If you're shipping your own apps and writing your own metadata, that's the side of the comparison that lines up with your situation. If you're running an agency, Asolytics Pro is fine. Pick the tool that was designed for the work you're actually doing.
Frequently asked questions
Is Applyra a real alternative to Asolytics?
Yes, for indie developers and small studios. Both tools track keywords on App Store and Google Play, support competitor analysis, and include a free tier. The difference is positioning: Asolytics splits its paid offering between a $59/month Start plan and a $199/month Pro plan aimed at ASO agencies and consultants. Applyra keeps a single $9.99/month plan with unlimited keywords, which fits the indie budget better.

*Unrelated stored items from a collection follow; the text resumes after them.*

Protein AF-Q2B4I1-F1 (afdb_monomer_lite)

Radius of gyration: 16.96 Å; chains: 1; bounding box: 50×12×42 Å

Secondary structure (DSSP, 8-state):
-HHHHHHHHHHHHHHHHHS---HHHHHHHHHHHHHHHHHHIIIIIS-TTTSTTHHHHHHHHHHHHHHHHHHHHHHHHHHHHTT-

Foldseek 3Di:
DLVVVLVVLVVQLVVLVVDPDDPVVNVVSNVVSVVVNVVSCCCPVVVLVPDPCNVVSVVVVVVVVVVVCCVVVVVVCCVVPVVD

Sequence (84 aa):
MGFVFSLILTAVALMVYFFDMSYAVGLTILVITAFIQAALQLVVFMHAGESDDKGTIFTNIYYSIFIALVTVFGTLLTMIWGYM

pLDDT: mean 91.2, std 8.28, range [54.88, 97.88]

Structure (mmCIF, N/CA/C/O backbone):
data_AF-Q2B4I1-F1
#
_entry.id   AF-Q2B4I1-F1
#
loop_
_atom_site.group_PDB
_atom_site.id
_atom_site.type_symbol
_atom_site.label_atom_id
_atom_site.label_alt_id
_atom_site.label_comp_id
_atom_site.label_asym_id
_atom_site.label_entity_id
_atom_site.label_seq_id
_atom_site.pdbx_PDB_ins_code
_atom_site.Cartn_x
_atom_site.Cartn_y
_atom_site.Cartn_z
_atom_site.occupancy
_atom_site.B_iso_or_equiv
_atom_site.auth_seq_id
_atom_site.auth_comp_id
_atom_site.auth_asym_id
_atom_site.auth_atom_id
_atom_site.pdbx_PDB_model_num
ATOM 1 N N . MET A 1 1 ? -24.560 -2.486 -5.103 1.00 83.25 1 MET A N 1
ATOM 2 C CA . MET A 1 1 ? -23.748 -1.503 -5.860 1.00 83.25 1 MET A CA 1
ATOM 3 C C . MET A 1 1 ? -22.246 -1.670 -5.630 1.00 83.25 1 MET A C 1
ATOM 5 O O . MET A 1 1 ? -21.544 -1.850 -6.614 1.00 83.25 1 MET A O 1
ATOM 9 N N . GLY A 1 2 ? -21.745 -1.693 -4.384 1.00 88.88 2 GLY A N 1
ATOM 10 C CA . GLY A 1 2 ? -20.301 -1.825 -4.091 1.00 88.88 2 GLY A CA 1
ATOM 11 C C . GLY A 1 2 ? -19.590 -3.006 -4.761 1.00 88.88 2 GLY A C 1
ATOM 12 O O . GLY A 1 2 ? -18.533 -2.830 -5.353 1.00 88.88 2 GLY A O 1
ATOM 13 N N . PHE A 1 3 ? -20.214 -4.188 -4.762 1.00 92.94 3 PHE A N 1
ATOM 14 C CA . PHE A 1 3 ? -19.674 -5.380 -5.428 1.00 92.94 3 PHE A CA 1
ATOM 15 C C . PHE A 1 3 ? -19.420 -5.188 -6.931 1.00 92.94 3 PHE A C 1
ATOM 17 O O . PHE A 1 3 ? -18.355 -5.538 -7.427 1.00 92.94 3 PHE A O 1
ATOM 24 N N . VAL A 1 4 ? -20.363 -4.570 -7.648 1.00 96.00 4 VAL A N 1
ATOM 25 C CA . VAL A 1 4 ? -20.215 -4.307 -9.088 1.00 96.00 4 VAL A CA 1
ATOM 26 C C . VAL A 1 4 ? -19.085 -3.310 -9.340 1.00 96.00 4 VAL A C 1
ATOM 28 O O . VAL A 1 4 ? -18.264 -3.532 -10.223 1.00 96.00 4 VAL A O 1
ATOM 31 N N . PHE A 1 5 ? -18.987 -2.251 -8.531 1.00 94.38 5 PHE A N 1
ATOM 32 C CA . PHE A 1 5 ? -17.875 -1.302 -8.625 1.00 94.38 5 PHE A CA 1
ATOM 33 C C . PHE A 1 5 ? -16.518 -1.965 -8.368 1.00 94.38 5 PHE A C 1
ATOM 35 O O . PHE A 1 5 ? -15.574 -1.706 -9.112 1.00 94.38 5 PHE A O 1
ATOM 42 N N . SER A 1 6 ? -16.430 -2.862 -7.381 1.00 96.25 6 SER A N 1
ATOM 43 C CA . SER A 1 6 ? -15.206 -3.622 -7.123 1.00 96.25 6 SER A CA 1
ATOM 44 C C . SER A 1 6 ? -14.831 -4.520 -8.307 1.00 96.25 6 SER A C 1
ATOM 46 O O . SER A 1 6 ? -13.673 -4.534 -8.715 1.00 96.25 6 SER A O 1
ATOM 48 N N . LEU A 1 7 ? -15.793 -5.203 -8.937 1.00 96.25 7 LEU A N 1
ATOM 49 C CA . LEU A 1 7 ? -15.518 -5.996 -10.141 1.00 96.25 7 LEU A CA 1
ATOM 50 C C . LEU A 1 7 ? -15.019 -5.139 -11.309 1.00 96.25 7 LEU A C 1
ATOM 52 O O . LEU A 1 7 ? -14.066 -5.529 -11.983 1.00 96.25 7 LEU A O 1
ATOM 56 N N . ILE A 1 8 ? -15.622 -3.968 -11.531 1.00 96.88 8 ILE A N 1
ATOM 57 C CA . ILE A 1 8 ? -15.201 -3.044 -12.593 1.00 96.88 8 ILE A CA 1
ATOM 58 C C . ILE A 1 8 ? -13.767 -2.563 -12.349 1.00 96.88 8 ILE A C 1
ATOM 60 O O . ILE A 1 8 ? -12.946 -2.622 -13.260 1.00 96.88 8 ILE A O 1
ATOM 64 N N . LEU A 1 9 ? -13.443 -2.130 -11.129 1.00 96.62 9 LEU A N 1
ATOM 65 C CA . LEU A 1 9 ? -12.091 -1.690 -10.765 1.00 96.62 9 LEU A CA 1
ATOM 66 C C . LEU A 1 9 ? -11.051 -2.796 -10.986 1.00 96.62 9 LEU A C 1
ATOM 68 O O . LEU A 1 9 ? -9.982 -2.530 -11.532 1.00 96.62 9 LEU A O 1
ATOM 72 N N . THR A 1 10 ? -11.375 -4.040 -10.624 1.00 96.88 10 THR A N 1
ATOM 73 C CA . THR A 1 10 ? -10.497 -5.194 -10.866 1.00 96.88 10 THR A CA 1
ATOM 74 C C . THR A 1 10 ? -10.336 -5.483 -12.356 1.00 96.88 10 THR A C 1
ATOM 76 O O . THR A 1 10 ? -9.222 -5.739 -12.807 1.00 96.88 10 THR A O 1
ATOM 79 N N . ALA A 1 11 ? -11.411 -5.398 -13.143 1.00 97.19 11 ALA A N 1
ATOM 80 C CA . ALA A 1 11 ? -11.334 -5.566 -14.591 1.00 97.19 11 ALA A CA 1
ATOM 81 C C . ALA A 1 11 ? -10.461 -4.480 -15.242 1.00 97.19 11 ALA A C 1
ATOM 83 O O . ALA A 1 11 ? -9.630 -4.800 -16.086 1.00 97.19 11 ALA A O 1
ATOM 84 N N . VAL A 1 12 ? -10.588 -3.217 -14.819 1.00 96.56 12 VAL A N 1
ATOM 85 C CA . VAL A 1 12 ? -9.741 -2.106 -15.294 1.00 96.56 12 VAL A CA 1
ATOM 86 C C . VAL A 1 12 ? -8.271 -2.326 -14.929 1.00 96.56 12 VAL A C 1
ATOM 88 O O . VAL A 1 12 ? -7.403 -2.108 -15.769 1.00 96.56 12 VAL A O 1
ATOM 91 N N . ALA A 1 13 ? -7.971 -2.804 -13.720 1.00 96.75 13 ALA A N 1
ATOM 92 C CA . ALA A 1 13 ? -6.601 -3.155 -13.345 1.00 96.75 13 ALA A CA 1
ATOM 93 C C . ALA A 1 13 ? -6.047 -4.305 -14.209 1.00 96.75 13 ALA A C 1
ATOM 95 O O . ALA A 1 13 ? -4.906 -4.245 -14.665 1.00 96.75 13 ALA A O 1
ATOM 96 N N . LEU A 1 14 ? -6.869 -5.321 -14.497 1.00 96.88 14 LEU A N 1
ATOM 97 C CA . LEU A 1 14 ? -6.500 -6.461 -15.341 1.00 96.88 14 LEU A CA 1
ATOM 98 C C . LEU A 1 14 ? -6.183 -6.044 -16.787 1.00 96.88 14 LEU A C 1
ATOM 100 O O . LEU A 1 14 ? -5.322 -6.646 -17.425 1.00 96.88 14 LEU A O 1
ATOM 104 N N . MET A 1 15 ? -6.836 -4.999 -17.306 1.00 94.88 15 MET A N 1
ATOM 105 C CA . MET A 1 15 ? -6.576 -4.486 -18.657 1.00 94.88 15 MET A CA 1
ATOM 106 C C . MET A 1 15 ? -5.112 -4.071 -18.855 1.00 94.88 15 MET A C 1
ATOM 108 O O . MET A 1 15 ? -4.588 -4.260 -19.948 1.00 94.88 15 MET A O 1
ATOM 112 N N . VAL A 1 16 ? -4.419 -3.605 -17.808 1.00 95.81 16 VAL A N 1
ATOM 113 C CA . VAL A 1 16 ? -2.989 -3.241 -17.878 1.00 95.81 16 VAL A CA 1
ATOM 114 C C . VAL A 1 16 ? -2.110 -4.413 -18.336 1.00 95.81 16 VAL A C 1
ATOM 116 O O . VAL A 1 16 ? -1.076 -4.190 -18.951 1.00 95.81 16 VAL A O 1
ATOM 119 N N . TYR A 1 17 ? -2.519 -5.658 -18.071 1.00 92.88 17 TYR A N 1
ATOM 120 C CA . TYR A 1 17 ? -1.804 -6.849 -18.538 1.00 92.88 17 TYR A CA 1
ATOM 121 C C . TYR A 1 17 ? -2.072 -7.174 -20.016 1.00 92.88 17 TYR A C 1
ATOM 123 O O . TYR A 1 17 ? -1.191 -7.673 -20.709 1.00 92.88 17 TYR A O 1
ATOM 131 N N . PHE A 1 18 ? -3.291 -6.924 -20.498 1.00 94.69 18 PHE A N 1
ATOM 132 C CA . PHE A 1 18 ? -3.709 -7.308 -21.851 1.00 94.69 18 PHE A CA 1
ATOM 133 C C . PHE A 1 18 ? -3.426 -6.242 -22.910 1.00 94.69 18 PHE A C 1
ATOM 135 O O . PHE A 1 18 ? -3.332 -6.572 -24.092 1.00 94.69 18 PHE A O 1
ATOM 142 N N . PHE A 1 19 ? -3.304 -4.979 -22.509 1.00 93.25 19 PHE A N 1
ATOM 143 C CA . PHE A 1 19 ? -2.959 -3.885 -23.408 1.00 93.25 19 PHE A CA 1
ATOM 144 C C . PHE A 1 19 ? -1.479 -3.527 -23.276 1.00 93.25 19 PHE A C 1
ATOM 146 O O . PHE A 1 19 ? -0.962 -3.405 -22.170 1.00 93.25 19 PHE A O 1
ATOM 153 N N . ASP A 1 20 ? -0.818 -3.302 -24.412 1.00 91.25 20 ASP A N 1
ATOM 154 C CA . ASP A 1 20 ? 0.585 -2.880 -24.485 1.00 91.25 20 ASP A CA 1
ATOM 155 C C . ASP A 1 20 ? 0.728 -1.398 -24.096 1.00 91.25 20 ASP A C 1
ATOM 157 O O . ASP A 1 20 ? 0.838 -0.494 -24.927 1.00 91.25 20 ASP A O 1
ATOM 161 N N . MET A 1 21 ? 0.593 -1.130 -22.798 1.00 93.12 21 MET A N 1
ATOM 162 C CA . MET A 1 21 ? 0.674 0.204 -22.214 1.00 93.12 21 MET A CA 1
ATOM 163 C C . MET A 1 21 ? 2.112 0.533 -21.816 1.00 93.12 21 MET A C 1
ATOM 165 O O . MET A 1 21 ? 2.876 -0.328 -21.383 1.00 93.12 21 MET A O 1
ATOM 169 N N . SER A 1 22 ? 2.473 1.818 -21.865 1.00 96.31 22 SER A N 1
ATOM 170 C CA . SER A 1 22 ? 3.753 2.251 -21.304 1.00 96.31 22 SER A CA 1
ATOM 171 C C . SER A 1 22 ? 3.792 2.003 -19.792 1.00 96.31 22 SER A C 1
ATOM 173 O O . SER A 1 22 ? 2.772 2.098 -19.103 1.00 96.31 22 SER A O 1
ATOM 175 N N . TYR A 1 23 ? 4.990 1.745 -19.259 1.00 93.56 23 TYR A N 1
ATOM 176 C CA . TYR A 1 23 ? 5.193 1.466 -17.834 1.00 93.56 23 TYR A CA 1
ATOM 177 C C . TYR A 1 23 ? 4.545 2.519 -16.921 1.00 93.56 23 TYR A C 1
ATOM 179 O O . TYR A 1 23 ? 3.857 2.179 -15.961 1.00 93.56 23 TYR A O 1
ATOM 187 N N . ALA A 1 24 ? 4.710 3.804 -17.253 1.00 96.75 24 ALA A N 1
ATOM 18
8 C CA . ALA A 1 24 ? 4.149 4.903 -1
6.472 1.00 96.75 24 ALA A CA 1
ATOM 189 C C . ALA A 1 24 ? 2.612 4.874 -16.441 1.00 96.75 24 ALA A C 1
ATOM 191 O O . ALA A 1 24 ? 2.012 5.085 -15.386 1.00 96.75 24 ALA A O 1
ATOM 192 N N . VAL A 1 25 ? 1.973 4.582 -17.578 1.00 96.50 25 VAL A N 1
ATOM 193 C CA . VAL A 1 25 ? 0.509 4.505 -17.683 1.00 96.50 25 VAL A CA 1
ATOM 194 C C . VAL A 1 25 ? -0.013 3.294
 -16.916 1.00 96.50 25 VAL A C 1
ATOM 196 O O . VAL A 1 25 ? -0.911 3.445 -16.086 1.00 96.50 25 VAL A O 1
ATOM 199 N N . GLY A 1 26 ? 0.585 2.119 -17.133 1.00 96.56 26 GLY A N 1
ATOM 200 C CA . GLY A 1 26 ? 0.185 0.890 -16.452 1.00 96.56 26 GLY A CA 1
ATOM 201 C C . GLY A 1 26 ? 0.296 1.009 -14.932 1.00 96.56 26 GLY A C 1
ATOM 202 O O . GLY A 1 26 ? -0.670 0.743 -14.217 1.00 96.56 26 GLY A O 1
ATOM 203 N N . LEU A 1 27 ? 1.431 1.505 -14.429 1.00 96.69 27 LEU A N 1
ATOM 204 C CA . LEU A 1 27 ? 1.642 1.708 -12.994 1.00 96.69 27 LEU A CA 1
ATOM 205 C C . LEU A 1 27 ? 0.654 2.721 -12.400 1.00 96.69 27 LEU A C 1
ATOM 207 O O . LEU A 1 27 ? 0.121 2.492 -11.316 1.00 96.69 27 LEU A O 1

How much does Asolytics cost?
Asolytics has a free tier with 1 app and 100 keywords. The Start plan is $59/month or $589/year and covers 2 apps and 2,000 keywords. The Pro plan is $199/month or $1,699/year with 6 apps and 10,000 keywords. There is also a Custom tier on quote. A 7-day free trial is available on paid plans.
Does Asolytics cover both iOS and Android?
Yes. Asolytics tracks both the Apple App Store and Google Play across more than 80 countries. So does Applyra. On the store coverage axis, the two tools are equivalent. The differentiation shows up in pricing structure, keyword caps, and what's included in the free tier.
Does Asolytics have a public API or MCP server?
Asolytics publishes an SDK for in-app integration but does not publicly advertise a general-purpose REST API or an MCP server for querying ASO data programmatically. Applyra ships both a versioned REST API and a Model Context Protocol server, which lets you query keywords and rankings directly from Claude, Cursor, or any MCP client.
Why is Applyra cheaper than Asolytics?
Different audience, different cost structure. Asolytics targets indies, ASO consultants, agencies, and marketing teams in the same product, and bundles paid ASO consulting services on top. Applyra targets indie developers and small studios only, runs lean, and ships one flat $9.99/month tier with unlimited keywords. Less surface area to price, simpler pricing.
When does Asolytics make more sense than Applyra?
If you are an ASO consultant or agency managing 6 or more client apps, need 10,000 keywords tracked, or want bundled paid ASO services from the same team, the Asolytics Pro plan is built for you. For solo developers and small studios shipping 1 to 3 apps, that capacity stays unused and the bill is a stretch.